It’s a similar lineup, but it’s missing a couple of key names off a state-finishing fifth place from last fall’s California boys’ cross-country championships.
Redlands East Valley, though lacking its 1-2 runners, Matt Casillas and Cole Cooper, might even be in better position to claim a state championship, if there’s ever a season in which to compete.
By this date last year, REV’s runners were on a pathway through the CIF-Southern Section trails — preliminaries and finals — before taking State Route 99 to Fresno for the state championships.
Fifth place in Fresno?
“Our No. 5 guy was sick,” said seventh-year coach Matt Sartori, “the day before the state meet. We could’ve been anywhere from second place to fifth place.”
Missing Casillas and Cooper — a pair of dynamite runners off the front end of last year’s Wildcats’ lineup — might be considered a staggering loss. Except for this: There are a trio of returning runners, Matt Hornung, Simon Opsahl and Liam Mapes, who could trigger some nice outcomes.
“We did lose our top two kids,” Sartori admitted, “but they were all close together. It’s what made our team strong.” By the way, that Casilla-Cooper 1-2 spotlight isn’t totally accurate.
By last year’s state finals, Opsahl and Hornung wound up 2-3 among REV’s finishers. REV’s four runners — 23, 26, 39 and 41 in the finish — were about a dozen seconds apart.
Sartori diagrammed just why he believes REV’s in the running for such distinction this season.
For openers, REV has dropped down one division — from Div. 2 to Div. 3 — which eliminates the likes of Thousand Oaks, Dana Hills and Newbury Park from a star-packed combination of teams that finished ahead of last year’s Wildcats’ lineup at state.
REV’s down about 100 students from its enrollment numbers is one explanation.
“We were right on the border between Division 2 and Division 3,” said Sartori. “We’re competing against larger schools.”
Dropping down a division definitely lessens the competition.
Yet to come are any pre-season polls that showcase REV’s status.
There was a virtual (times submitted by the coaches) Woodbridge Invitational meet that left REV in second place, trailing only Concord de la Salle — an eight-point difference scoring. REV’s top three finished in the top 10.
Sartori had his troops in a team trial a few weeks back. That was a flat course from Redlands Municipal Airport along roads that went along the River Road.
Those clockings ranged from 14:30 to 15:09 over a 5K.
“That’s top 10 in the state,” said Sartori, who knows full well that his troops must carry that into a race to lock down those accolades?
Beyond that Hornung-Opsahl-Mapes trio, there’s returning runners Alex Miller, Corey Ford and Anthony Ramos. Throw in freshman Emmanuel Wallace to make it a nice squad of seven runners — the numbers necessary to fill out a cross country lineup.
“It’s a solid top seven,” said Sartori. “Three guys are up for No. 5.”
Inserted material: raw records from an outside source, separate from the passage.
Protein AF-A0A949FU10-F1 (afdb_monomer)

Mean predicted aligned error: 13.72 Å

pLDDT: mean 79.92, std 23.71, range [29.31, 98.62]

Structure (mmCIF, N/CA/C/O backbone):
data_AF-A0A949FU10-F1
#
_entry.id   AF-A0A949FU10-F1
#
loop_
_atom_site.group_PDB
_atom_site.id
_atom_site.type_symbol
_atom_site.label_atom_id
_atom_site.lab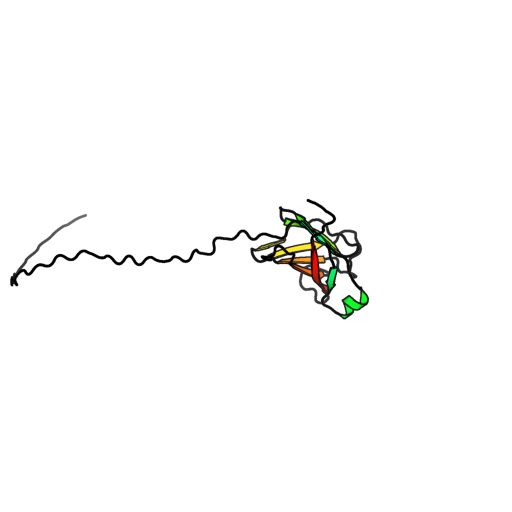el_alt_id
_atom_site.label_comp_id
_atom_site.label_asym_id
_atom_site.label_entity_id
_atom_site.label_seq_id
_atom_site.pdbx_PDB_ins_code
_atom_site.Cartn_x
_atom_site.Cartn_y
_atom_site.Cartn_z
_atom_site.occupancy
_atom_site.B_iso_or_equiv
_atom_site.auth_seq_id
_atom_site.auth_comp_id
_atom_site.auth_asym_id
_atom_site.auth_atom_id
_atom_site.pdbx_PDB_model_num
ATOM 1 N N . MET A 1 1 ? 60.988 -49.528 -0.776 1.00 36.22 1 MET A N 1
ATOM 2 C CA . MET A 1 1 ? 62.097 -50.430 -1.159 1.00 36.22 1 MET A CA 1
ATOM 3 C C . MET A 1 1 ? 61.467 -51.794 -1.379 1.00 36.22 1 MET A C 1
ATOM 5 O O . MET A 1 1 ? 61.014 -52.390 -0.419 1.00 36.22 1 MET A O 1
ATOM 9 N N . SER A 1 2 ? 61.008 -52.066 -2.598 1.00 36.38 2 SER A N 1
ATOM 10 C CA . SER A 1 2 ? 61.782 -52.619 -3.726 1.00 36.38 2 SER A CA 1
ATOM 11 C C . SER A 1 2 ? 61.984 -54.120 -3.586 1.00 36.38 2 SER A C 1
ATOM 13 O O . SER A 1 2 ? 62.791 -54.532 -2.766 1.00 36.38 2 SER A O 1
ATOM 15 N N . LEU A 1 3 ? 61.254 -54.876 -4.408 1.00 33.97 3 LEU A N 1
ATOM 16 C CA . LEU A 1 3 ? 61.683 -56.036 -5.207 1.00 33.97 3 LEU A CA 1
ATOM 17 C C . LEU A 1 3 ? 60.397 -56.584 -5.855 1.00 33.97 3 LEU A C 1
ATOM 19 O O . LEU A 1 3 ? 59.525 -57.107 -5.176 1.00 33.97 3 LEU A O 1
ATOM 23 N N . GLU A 1 4 ? 60.042 -56.097 -7.043 1.00 30.94 4 GLU A N 1
ATOM 24 C CA . GLU A 1 4 ? 60.472 -56.609 -8.355 1.00 30.94 4 GLU A CA 1
ATOM 25 C C . GLU A 1 4 ? 59.911 -57.994 -8.703 1.00 30.94 4 GLU A C 1
ATOM 27 O O . GLU A 1 4 ? 60.265 -58.973 -8.064 1.00 30.94 4 GLU A O 1
ATOM 32 N N . ARG A 1 5 ? 59.190 -58.005 -9.843 1.00 37.09 5 ARG A N 1
ATOM 33 C CA . ARG A 1 5 ? 59.291 -58.964 -10.966 1.00 37.09 5 ARG A CA 1
ATOM 34 C C . ARG A 1 5 ? 58.904 -60.427 -10.678 1.00 37.09 5 ARG A C 1
ATOM 36 O O . ARG A 1 5 ? 59.077 -60.940 -9.596 1.00 37.09 5 ARG A O 1
ATOM 43 N N . ALA A 1 6 ? 58.453 -61.247 -11.615 1.00 33.59 6 ALA A N 1
ATOM 44 C CA . ALA A 1 6 ? 57.992 -61.185 -12.999 1.00 33.59 6 ALA A CA 1
ATOM 45 C C . ALA A 1 6 ? 57.697 -62.657 -13.379 1.00 33.59 6 ALA A C 1
ATOM 47 O O . ALA A 1 6 ? 58.160 -63.569 -12.699 1.00 33.59 6 ALA A O 1
ATOM 48 N N . GLY A 1 7 ? 57.036 -62.888 -14.515 1.00 29.59 7 GLY A N 1
ATOM 49 C CA . GLY A 1 7 ? 57.070 -64.179 -15.223 1.00 29.59 7 GLY A CA 1
ATOM 50 C C . GLY A 1 7 ? 55.716 -64.890 -15.213 1.00 29.59 7 GLY A C 1
ATOM 51 O O . GLY A 1 7 ? 55.301 -65.382 -14.177 1.00 29.59 7 GLY A O 1
ATOM 52 N N . ALA A 1 8 ? 54.887 -64.805 -16.258 1.00 34.62 8 ALA A N 1
ATOM 53 C CA . ALA A 1 8 ? 55.028 -65.337 -17.625 1.00 34.62 8 ALA A CA 1
ATOM 54 C C . ALA A 1 8 ? 54.721 -66.843 -17.734 1.00 34.62 8 ALA A C 1
ATOM 56 O O . ALA A 1 8 ? 54.859 -67.585 -16.773 1.00 34.62 8 ALA A O 1
ATOM 57 N N . VAL A 1 9 ? 54.382 -67.245 -18.968 1.00 37.00 9 VAL A N 1
ATOM 58 C CA . VAL A 1 9 ? 54.052 -68.586 -19.501 1.00 37.00 9 VAL A CA 1
ATOM 59 C C . VAL A 1 9 ? 52.528 -68.791 -19.646 1.00 37.00 9 VAL A C 1
ATOM 61 O O . VAL A 1 9 ? 51.840 -69.071 -18.680 1.00 37.00 9 VAL A O 1
ATOM 64 N N . SER A 1 10 ? 51.901 -68.451 -20.783 1.00 38.00 10 SER A N 1
ATOM 65 C CA . SER A 1 10 ? 51.980 -69.030 -22.148 1.00 38.00 10 SER A CA 1
ATOM 66 C C . SER A 1 10 ? 51.036 -70.229 -22.349 1.00 38.00 10 SER A C 1
ATOM 68 O O . SER A 1 10 ? 50.742 -70.957 -21.411 1.00 38.00 10 SER A O 1
ATOM 70 N N . TRP A 1 11 ? 50.673 -70.448 -23.622 1.00 29.31 11 TRP A N 1
ATOM 71 C CA . TRP A 1 11 ? 50.143 -71.672 -24.242 1.00 29.31 11 TRP A CA 1
ATOM 72 C C . TRP A 1 11 ? 48.611 -71.785 -24.366 1.00 29.31 11 TRP A C 1
ATOM 74 O O . TRP A 1 11 ? 47.967 -72.473 -23.590 1.00 29.31 11 TRP A O 1
ATOM 84 N N . ARG A 1 12 ? 48.041 -71.297 -25.478 1.00 39.56 12 ARG A N 1
ATOM 85 C CA . ARG A 1 12 ? 47.785 -72.124 -26.683 1.00 39.56 12 ARG A CA 1
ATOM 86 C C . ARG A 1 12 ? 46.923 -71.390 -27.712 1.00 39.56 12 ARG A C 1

Mathematically, it means that whichever runner that turns up as REV’s fifth runner, then those other two runners fit right into a solid lineup.
Last year at state, Hornung posted a 15:47 and Opsahl — whose brother Elias was a state 1500-meter champion — ran even better, 15:40.
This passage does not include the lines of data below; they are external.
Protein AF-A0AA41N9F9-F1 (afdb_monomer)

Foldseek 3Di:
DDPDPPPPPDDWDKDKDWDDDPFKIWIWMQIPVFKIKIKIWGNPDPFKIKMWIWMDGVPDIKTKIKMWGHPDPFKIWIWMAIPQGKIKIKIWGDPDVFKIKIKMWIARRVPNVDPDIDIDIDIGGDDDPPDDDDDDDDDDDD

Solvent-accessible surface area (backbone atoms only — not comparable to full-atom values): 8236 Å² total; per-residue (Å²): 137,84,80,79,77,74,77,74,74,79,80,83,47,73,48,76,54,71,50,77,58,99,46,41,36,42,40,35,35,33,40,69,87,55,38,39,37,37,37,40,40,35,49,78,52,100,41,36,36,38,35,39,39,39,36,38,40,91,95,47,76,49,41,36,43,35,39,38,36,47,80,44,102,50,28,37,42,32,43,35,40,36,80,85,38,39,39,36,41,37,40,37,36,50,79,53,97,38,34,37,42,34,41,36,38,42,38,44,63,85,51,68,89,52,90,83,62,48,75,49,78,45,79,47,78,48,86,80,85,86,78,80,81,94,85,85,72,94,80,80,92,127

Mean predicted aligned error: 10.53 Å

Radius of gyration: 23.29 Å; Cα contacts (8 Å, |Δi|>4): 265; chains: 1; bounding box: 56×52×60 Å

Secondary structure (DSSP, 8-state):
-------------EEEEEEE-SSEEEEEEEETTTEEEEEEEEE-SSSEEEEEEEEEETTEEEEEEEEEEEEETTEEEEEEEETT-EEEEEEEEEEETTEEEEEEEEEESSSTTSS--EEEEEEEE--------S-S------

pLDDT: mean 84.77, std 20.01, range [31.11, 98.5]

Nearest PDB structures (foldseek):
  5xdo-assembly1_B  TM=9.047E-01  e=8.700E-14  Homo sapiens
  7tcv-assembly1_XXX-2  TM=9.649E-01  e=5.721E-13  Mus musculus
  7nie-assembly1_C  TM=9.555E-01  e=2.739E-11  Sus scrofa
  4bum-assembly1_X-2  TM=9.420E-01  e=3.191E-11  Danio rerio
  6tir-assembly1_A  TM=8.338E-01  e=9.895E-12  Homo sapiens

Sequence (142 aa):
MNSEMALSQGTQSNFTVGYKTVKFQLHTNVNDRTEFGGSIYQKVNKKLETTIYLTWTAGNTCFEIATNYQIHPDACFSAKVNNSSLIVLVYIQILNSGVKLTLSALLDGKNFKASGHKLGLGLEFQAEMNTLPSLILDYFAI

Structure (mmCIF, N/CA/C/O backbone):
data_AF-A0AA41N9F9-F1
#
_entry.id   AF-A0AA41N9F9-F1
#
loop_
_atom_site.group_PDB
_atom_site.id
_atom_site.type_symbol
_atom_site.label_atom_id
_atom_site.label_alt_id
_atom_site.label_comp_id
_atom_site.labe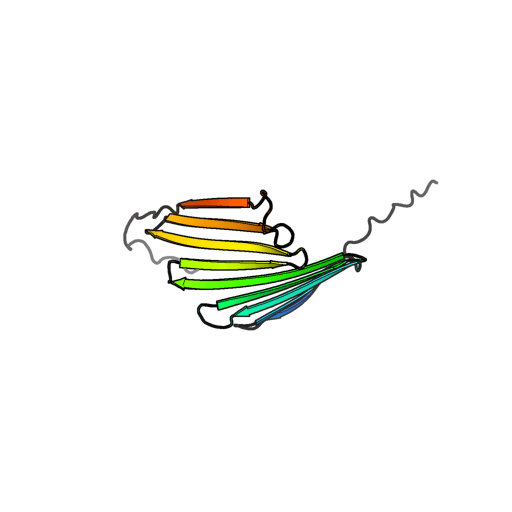l_asym_id
_atom_site.label_entity_id
_atom_site.label_seq_id
_atom_site.pdbx_PDB_ins_code
_atom_site.Cartn_x
_atom_site.Cartn_y
_atom_site.Cartn_z
_atom_site.occupancy
_atom_site.B_iso_or_equiv
_atom_site.auth_seq_id
_atom_site.auth_comp_id
_atom_site.auth_asym_id
_atom_site.auth_atom_id
_atom_site.pdbx_PDB_model_num
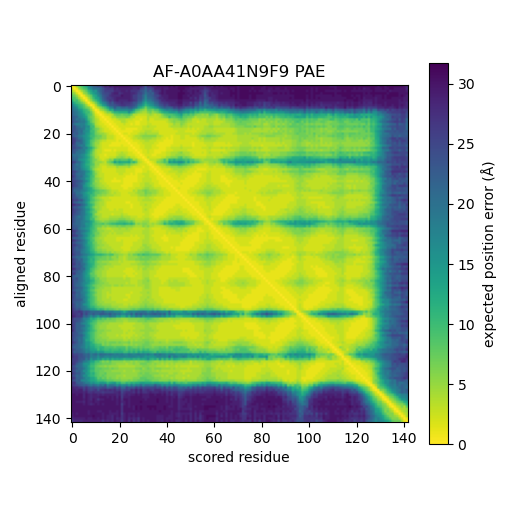ATOM 1 N N . MET A 1 1 ? 29.776 31.898 -41.547 1.00 36.81 1 MET A N 1
ATOM 2 C CA . MET A 1 1 ? 28.355 31.645 -41.240 1.00 36.81 1 MET A CA 1
ATOM 3 C C . MET A 1 1 ? 28.290 30.268 -40.599 1.00 36.81 1 MET A C 1
ATOM 5 O O . MET A 1 1 ? 28.230 29.281 -41.315 1.00 36.81 1 MET A O 1
ATOM 9 N N . ASN A 1 2 ? 28.458 30.198 -39.275 1.00 31.11 2 ASN A N 1
ATOM 10 C CA . ASN A 1 2 ? 28.388 28.941 -38.528 1.00 31.11 2 ASN A CA 1
ATOM 11 C C . ASN A 1 2 ? 26.936 28.754 -38.096 1.00 31.11 2 ASN A C 1
ATOM 13 O O . ASN A 1 2 ? 26.455 29.500 -37.249 1.00 31.11 2 ASN A O 1
ATOM 17 N N . SER A 1 3 ? 26.229 27.808 -38.709 1.00 31.16 3 SER A N 1
ATOM 18 C CA . SER A 1 3 ? 24.944 27.352 -38.191 1.00 31.16 3 SER A CA 1
ATOM 19 C C . SER A 1 3 ? 25.225 26.375 -37.053 1.00 31.16 3 SER A C 1
ATOM 21 O O . SER A 1 3 ? 25.568 25.217 -37.297 1.00 31.16 3 SER A O 1
ATOM 23 N N . GLU A 1 4 ? 25.123 26.848 -35.814 1.00 39.88 4 GLU A N 1
ATOM 24 C CA . GLU A 1 4 ? 24.995 25.962 -34.663 1.00 39.88 4 GLU A CA 1
ATOM 25 C C . GLU A 1 4 ? 23.732 25.120 -34.861 1.00 39.88 4 GLU A C 1
ATOM 27 O O . GLU A 1 4 ? 22.610 25.624 -34.901 1.00 39.88 4 GLU A O 1
ATOM 32 N N . MET A 1 5 ? 23.931 23.820 -35.059 1.00 39.16 5 MET A N 1
ATOM 33 C CA . MET A 1 5 ? 22.862 22.838 -35.070 1.00 39.16 5 MET A CA 1
ATOM 34 C C . MET A 1 5 ? 22.414 22.700 -33.613 1.00 39.16 5 MET A C 1
ATOM 36 O O . MET A 1 5 ? 23.044 21.991 -32.830 1.00 39.16 5 MET A O 1
ATOM 40 N N . ALA A 1 6 ? 21.385 23.456 -33.223 1.00 46.19 6 ALA A N 1
ATOM 41 C CA . ALA A 1 6 ? 20.743 23.286 -31.931 1.00 46.19 6 ALA A CA 1
ATOM 42 C C . ALA A 1 6 ? 20.308 21.819 -31.828 1.00 46.19 6 ALA A C 1
ATOM 44 O O . ALA A 1 6 ? 19.411 21.382 -32.549 1.00 46.19 6 ALA A O 1
ATOM 45 N N . LEU A 1 7 ? 20.994 21.047 -30.979 1.00 47.94 7 LEU A N 1
ATOM 46 C CA . LEU A 1 7 ? 20.578 19.709 -30.578 1.00 47.94 7 LEU A CA 1
ATOM 47 C C . LEU A 1 7 ? 19.143 19.849 -30.078 1.00 47.94 7 LEU A C 1
ATOM 49 O O . LEU A 1 7 ? 18.919 20.400 -29.001 1.00 47.94 7 LEU A O 1
ATOM 53 N N . SER A 1 8 ? 18.171 19.429 -30.886 1.00 53.19 8 SER A N 1
ATOM 54 C CA . SER A 1 8 ? 16.776 19.409 -30.477 1.00 53.19 8 SER A CA 1
ATOM 55 C C . SER A 1 8 ? 16.705 18.528 -29.235 1.00 53.19 8 SER A C 1
ATOM 57 O O . SER A 1 8 ? 16.849 17.307 -29.339 1.00 53.19 8 SER A O 1
ATOM 59 N N . GLN A 1 9 ? 16.571 19.149 -28.061 1.00 55.75 9 GLN A N 1
ATOM 60 C CA . GLN A 1 9 ? 16.298 18.446 -26.815 1.00 55.75 9 GLN A CA 1
ATOM 61 C C . GLN A 1 9 ? 15.128 17.505 -27.094 1.00 55.75 9 GLN A C 1
ATOM 63 O O . GLN A 1 9 ? 14.086 17.949 -27.581 1.00 55.75 9 GLN A O 1
ATOM 68 N N . GLY A 1 10 ? 15.352 16.204 -26.897 1.00 61.06 10 GLY A N 1
ATOM 69 C CA . GLY A 1 10 ? 14.377 15.173 -27.234 1.00 61.06 10 GLY A CA 1
ATOM 70 C C . GLY A 1 10 ? 13.013 15.534 -26.657 1.00 61.06 10 GLY A C 1
ATOM 71 O O . GLY A 1 10 ? 12.893 15.823 -25.468 1.00 61.06 10 GLY A O 1
ATOM 72 N N . THR A 1 11 ? 11.996 15.589 -27.512 1.00 71.12 11 THR A N 1
ATOM 73 C CA . THR A 1 11 ? 10.636 15.914 -27.087 1.00 71.12 11 THR A CA 1
ATOM 74 C C . THR A 1 11 ? 10.108 14.771 -26.230 1.00 71.12 11 THR A C 1
ATOM 76 O O . THR A 1 11 ? 9.909 13.669 -26.741 1.00 71.12 11 THR A O 1
ATOM 79 N N . GLN A 1 12 ? 9.879 15.036 -24.943 1.00 75.69 12 GLN A N 1
ATOM 80 C CA . GLN A 1 12 ? 9.187 14.092 -24.072 1.00 75.69 12 GLN A CA 1
ATOM 81 C C . GLN A 1 12 ? 7.740 13.936 -24.546 1.00 75.69 12 GLN A C 1
ATOM 83 O O . GLN A 1 12 ? 7.044 14.923 -24.800 1.00 75.69 12 GLN A O 1
ATOM 88 N N . SER A 1 13 ? 7.287 12.698 -24.694 1.00 81.50 13 SER A N 1
ATOM 89 C CA . SER A 1 13 ? 5.952 12.367 -25.167 1.00 81.50 13 SER A CA 1
ATOM 90 C C . SER A 1 13 ? 5.364 11.262 -24.306 1.00 81.50 13 SER A C 1
ATOM 92 O O . SER A 1 13 ? 5.823 10.121 -24.327 1.00 81.50 13 SER A O 1
ATOM 94 N N . ASN A 1 14 ? 4.317 11.619 -23.566 1.00 87.94 14 ASN A N 1
ATOM 95 C CA . ASN A 1 14 ? 3.603 10.712 -22.682 1.00 87.94 14 ASN A CA 1
ATOM 96 C C . ASN A 1 14 ? 2.193 10.493 -23.228 1.00 87.94 14 ASN A C 1
ATOM 98 O O . ASN A 1 14 ? 1.443 11.449 -23.435 1.00 87.94 14 ASN A O 1
ATOM 102 N N . PHE A 1 15 ? 1.831 9.235 -23.452 1.00 90.56 15 PHE A N 1
ATOM 103 C CA . PHE A 1 15 ? 0.498 8.834 -23.881 1.00 90.56 15 PHE A CA 1
ATOM 104 C C . PHE A 1 15 ? -0.166 8.043 -22.770 1.00 90.56 15 PHE A C 1
ATOM 106 O O . PHE A 1 15 ? 0.398 7.066 -22.291 1.00 90.56 15 PHE A O 1
ATOM 113 N N . THR A 1 16 ? -1.387 8.421 -22.408 1.00 92.69 16 THR A N 1
ATOM 114 C CA . THR A 1 16 ? -2.172 7.736 -21.384 1.00 92.69 16 THR A CA 1
ATOM 115 C C . THR A 1 16 ? -3.541 7.388 -21.936 1.00 92.69 16 THR A C 1
ATOM 117 O O . THR A 1 16 ? -4.247 8.245 -22.463 1.00 92.69 16 THR A O 1
ATOM 120 N N . VAL A 1 17 ? -3.939 6.132 -21.764 1.00 94.00 17 VAL A N 1
ATOM 121 C CA . VAL A 1 17 ? -5.287 5.654 -22.065 1.00 94.00 17 VAL A CA 1
ATOM 122 C C . VAL A 1 17 ? -5.833 4.975 -20.823 1.00 94.00 17 VAL A C 1
ATOM 124 O O . VAL A 1 17 ? -5.181 4.114 -20.232 1.00 94.00 17 VAL A O 1
ATOM 127 N N . GLY A 1 18 ? -7.040 5.354 -20.421 1.00 95.31 18 GLY A N 1
ATOM 128 C CA . GLY A 1 18 ? -7.693 4.778 -19.258 1.00 95.31 18 GLY A CA 1
ATOM 129 C C . GLY A 1 18 ? -9.183 4.572 -19.469 1.00 95.31 18 GLY A C 1
ATOM 130 O O . GLY A 1 18 ? -9.817 5.226 -20.292 1.00 95.31 18 GLY A O 1
ATOM 131 N N . TYR A 1 19 ? -9.736 3.654 -18.691 1.00 94.75 19 TYR A N 1
ATOM 132 C CA . TYR A 1 19 ? -11.157 3.368 -18.612 1.00 94.75 19 TYR A CA 1
ATOM 133 C C . TYR A 1 19 ? -11.577 3.386 -17.147 1.00 94.75 19 TYR A C 1
ATOM 135 O O . TYR A 1 19 ? -10.936 2.756 -16.309 1.00 94.75 19 TYR A O 1
ATOM 143 N N . LYS A 1 20 ? -12.652 4.101 -16.818 1.00 96.62 20 LYS A N 1
ATOM 144 C CA . LYS A 1 20 ? -13.102 4.281 -15.436 1.00 96.62 20 LYS A CA 1
ATOM 145 C C . LYS A 1 20 ? -14.594 4.027 -15.308 1.00 96.62 20 LYS A C 1
ATOM 147 O O . LYS A 1 20 ? -15.407 4.573 -16.041 1.00 96.62 20 LYS A O 1
ATOM 152 N N . THR A 1 21 ? -14.932 3.241 -14.299 1.00 95.81 21 THR A N 1
ATOM 153 C CA . THR A 1 21 ? -16.285 3.023 -13.789 1.00 95.81 21 THR A CA 1
ATOM 154 C C . THR A 1 21 ? -16.301 3.303 -12.283 1.00 95.81 21 THR A C 1
ATOM 156 O O . THR A 1 21 ? -15.273 3.630 -11.688 1.00 95.81 21 THR A O 1
ATOM 159 N N . VAL A 1 22 ? -17.454 3.126 -11.633 1.00 92.81 22 VAL A N 1
ATOM 160 C CA . VAL A 1 22 ? -17.592 3.290 -10.174 1.00 92.81 22 VAL A CA 1
ATOM 161 C C . VAL A 1 22 ? -16.727 2.298 -9.382 1.00 92.81 22 VAL A C 1
ATOM 163 O O . VAL A 1 22 ? -16.232 2.639 -8.312 1.00 92.81 22 VAL A O 1
ATOM 166 N N . LYS A 1 23 ? -16.547 1.066 -9.878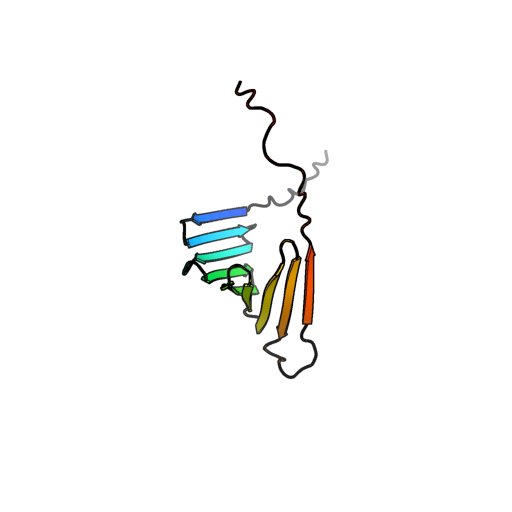 1.00 94.94 23 LYS A N 1
ATOM 167 C CA . LYS A 1 23 ? -15.850 -0.010 -9.145 1.00 94.94 23 LYS A CA 1
ATOM 168 C C . LYS A 1 23 ? -14.551 -0.476 -9.789 1.00 94.94 23 LYS A C 1
ATOM 170 O O . LYS A 1 23 ? -13.874 -1.324 -9.224 1.00 94.94 23 LYS A O 1
ATOM 175 N N . PHE A 1 24 ? -14.217 0.027 -10.965 1.00 95.88 24 PHE A N 1
ATOM 176 C CA . PHE A 1 24 ? -13.092 -0.467 -11.743 1.00 95.88 24 PHE A CA 1
ATOM 177 C C . PHE A 1 24 ? -12.437 0.678 -12.496 1.00 95.88 24 PHE A C 1
ATOM 179 O O . PHE A 1 24 ? -13.142 1.471 -13.123 1.00 95.88 24 PHE A O 1
ATOM 186 N N . GLN A 1 25 ? -11.112 0.748 -12.449 1.00 97.31 25 GLN A N 1
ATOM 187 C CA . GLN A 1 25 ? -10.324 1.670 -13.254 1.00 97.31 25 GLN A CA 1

That run was posted over 5,000 meters, a little farther than a regular season 3-mile duel. Sartori computes it out this way: “Everyone usually improves 30 seconds each year. That puts them right at 15:10.” A 15:10 run by Hornung and Opsahl puts them into top 10 for Division 2. For Division 3, however, it places them in solid contention to battle for individual supremacy.
Sartori doesn’t mask his hopes.
“Sometimes, their goals are bigger than my goals,” he said.
In Sartori’s quiet approach, he’s got some big hopes for a 2021 Wildcats’ outcome.
As for team results, consider that Campolindo High and Mario Carrillo High — both from Northern California — ran 1-2 at state last season.
Southern Section regulars like Agoura, Simi Valley Royal, St. John Bosco, Brea-Olinda and Palos Verdes are well within striking range of REV’s runners.
“We weren’t able to run track,” said Sartori, referring to the COVID-19 shutdown of all 2019 spring sports. “Hopefully, we’ll be able to start (competing) in January.” Sartori’s already tracking his runners’ efforts by Strava, the GPS-styled electronic surveillance system.
Citrus Valley’s young team, plus Yucaipa — which has Javier Madrid returning as coach — are lying in wait for the Wildcats. Throw in newcomer Beaumont’s multiple-runner program, plus Redlands and Cajon into a solid Citrus Belt League nucleus.
Sartori, who works in the San Bernardino Unified school system, doesn’t duck from the fact that his county is in purple (widespread) stage. His sport might be best suited for working out since there’s no real equipment to share.
“If we don’t have state,” he said, “at least the kids are out running. That’s more than a lot of sports gets to do.”